=== Data in this exercise ===
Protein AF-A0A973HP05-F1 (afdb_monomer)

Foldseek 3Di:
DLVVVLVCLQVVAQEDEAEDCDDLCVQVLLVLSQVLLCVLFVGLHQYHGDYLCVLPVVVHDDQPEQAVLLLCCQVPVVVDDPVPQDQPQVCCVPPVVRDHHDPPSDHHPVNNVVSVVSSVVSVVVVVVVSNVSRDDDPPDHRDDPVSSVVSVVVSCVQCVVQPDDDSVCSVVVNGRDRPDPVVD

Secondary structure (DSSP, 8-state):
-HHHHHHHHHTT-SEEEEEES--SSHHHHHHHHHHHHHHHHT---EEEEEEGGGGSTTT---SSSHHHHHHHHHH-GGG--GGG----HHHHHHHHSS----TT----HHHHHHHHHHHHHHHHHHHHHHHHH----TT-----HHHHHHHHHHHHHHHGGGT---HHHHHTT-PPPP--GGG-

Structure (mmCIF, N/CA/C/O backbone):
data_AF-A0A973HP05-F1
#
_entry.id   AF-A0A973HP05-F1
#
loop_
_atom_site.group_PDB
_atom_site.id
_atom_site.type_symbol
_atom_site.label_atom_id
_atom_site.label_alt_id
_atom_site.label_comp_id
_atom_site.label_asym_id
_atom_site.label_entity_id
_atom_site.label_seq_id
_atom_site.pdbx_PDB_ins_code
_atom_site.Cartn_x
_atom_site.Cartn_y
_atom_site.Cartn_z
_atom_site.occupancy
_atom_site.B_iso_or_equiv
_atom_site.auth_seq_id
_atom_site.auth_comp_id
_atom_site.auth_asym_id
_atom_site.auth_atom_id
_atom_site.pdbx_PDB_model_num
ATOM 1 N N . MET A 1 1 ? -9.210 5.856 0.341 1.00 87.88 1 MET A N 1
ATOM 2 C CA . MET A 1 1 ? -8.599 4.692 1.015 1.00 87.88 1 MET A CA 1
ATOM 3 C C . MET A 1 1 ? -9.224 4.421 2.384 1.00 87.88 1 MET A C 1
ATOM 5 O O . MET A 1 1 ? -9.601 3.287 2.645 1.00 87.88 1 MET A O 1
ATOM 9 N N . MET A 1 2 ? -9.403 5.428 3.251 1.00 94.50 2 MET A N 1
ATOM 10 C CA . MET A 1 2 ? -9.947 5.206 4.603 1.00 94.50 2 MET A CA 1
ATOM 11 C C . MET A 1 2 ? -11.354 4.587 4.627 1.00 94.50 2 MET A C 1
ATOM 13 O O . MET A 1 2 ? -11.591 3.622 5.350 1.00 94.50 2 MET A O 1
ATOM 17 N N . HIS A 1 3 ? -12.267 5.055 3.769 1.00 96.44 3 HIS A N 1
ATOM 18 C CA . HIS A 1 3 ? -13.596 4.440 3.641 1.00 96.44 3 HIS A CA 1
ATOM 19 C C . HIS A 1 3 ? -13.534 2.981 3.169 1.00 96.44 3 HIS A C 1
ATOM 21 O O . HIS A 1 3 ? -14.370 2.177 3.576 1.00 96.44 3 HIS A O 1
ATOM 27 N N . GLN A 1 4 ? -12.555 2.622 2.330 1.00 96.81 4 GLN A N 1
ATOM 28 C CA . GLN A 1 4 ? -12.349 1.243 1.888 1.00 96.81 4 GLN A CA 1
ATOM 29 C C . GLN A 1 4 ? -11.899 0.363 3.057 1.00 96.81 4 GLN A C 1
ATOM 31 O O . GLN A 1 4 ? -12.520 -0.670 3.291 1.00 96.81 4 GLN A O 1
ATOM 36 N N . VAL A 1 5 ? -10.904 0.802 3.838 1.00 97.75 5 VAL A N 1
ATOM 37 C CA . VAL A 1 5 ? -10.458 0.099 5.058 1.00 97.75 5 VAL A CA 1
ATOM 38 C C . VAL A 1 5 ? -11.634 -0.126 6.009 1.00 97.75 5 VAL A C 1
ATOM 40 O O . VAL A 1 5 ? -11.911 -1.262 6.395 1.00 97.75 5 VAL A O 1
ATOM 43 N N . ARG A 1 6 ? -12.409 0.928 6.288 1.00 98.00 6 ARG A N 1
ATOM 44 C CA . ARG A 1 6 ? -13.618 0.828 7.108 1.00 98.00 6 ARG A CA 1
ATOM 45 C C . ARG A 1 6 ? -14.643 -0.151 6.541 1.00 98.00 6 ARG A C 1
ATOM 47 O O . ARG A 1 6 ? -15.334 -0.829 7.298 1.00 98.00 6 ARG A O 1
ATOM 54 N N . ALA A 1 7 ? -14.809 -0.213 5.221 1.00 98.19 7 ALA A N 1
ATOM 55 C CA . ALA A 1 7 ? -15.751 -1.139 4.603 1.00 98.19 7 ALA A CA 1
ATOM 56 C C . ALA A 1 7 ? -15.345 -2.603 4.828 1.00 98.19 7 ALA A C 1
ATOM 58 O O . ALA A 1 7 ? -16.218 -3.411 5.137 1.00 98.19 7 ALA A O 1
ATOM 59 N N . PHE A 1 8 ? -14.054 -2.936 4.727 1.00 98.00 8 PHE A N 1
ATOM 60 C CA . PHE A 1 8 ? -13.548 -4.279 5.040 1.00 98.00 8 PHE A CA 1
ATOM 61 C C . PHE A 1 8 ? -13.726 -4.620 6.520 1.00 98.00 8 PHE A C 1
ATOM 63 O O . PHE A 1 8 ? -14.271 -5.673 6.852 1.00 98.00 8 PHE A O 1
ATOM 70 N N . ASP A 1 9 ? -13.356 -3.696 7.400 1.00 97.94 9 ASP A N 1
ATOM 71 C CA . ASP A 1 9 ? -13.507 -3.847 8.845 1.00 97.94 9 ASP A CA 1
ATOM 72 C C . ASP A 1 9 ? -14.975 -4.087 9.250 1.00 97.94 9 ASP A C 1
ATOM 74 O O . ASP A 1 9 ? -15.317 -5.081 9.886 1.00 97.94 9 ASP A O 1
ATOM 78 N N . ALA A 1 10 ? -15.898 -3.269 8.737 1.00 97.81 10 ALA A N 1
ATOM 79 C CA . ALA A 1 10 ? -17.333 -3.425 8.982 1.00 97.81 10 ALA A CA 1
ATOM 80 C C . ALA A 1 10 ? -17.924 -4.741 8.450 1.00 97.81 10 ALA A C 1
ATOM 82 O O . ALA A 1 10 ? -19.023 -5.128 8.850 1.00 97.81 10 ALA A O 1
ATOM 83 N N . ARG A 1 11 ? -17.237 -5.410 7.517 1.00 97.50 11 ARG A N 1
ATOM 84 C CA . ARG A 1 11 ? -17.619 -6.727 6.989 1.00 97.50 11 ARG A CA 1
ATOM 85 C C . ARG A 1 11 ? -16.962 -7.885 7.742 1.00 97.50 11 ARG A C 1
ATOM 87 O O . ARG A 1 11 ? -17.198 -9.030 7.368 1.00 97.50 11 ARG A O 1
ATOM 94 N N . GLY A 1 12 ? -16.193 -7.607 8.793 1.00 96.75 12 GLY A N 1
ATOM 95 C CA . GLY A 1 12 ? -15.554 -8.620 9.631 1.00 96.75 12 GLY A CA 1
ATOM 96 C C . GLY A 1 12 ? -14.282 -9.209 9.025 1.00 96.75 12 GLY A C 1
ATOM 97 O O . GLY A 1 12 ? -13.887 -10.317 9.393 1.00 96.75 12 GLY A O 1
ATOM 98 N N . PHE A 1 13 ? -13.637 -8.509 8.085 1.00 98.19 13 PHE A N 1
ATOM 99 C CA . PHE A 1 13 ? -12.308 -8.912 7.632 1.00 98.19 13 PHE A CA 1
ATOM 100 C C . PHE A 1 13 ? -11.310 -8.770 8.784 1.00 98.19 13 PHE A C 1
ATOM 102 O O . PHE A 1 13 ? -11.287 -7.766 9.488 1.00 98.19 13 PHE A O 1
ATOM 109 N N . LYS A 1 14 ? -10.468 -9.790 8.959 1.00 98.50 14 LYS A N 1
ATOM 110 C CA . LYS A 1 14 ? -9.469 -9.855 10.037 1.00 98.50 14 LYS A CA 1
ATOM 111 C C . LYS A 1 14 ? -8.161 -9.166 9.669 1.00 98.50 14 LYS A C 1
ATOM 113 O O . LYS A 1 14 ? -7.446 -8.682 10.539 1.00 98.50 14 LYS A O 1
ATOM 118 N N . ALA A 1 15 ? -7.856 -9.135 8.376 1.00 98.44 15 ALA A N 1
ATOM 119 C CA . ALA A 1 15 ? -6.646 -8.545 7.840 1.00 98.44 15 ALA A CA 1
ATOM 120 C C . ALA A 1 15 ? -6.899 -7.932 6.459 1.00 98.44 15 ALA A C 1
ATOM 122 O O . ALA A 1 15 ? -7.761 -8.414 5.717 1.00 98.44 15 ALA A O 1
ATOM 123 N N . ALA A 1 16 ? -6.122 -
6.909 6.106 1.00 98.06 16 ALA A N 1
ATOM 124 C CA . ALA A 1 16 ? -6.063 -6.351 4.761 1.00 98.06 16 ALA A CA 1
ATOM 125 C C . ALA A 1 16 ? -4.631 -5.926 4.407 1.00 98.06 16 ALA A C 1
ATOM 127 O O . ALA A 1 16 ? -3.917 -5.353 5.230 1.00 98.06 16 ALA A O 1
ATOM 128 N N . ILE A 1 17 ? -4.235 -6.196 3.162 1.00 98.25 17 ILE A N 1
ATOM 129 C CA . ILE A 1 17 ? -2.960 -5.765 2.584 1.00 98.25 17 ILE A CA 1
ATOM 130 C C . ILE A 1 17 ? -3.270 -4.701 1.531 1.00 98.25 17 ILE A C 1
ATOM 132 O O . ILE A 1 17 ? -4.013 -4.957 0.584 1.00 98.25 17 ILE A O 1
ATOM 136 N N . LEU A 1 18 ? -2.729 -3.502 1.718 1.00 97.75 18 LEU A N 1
===
◆ Instructions to follow
Verbatim output is expected for the lines from the start of the data to the line in which "ATOM 1 N N ." appears, both included.

◆ Answer section
Protein AF-A0A973HP05-F1 (afdb_monomer)

Foldseek 3Di:
DLVVVLVCLQVVAQEDEAEDCDDLCVQVLLVLSQVLLCVLFVGLHQYHGDYLCVLPVVVHDDQPEQAVLLLCCQVPVVVDDPVPQDQPQVCCVPPVVRDHHDPPSDHHPVNNVVSVVSSVVSVVVVVVVSNVSRDDDPPDHRDDPVSSVVSVVVSCVQCVVQPDDDSVCSVVVNGRDRPDPVVD

Secondary structure (DSSP, 8-state):
-HHHHHHHHHTT-SEEEEEES--SSHHHHHHHHHHHHHHHHT---EEEEEEGGGGSTTT---SSSHHHHHHHHHH-GGG--GGG----HHHHHHHHSS----TT----HHHHHHHHHHHHHHHHHHHHHHHHH----TT-----HHHHHHHHHHHHHHHGGGT---HHHHHTT-PPPP--GGG-

Structure (mmCIF, N/CA/C/O backbone):
data_AF-A0A973HP05-F1
#
_entry.id   AF-A0A973HP05-F1
#
loop_
_atom_site.group_PDB
_atom_site.id
_atom_site.type_symbol
_atom_site.label_atom_id
_atom_site.label_alt_id
_atom_site.label_comp_id
_atom_site.label_asym_id
_atom_site.label_entity_id
_atom_site.label_seq_id
_atom_site.pdbx_PDB_ins_code
_atom_site.Cartn_x
_atom_site.Cartn_y
_atom_site.Cartn_z
_atom_site.occupancy
_atom_site.B_iso_or_equiv
_atom_site.auth_seq_id
_atom_site.auth_comp_id
_atom_site.auth_asym_id
_atom_site.auth_atom_id
_atom_site.pdbx_PDB_model_num
ATOM 1 N N . MET A 1 1 ? -9.210 5.856 0.341 1.00 87.88 1 MET A N 1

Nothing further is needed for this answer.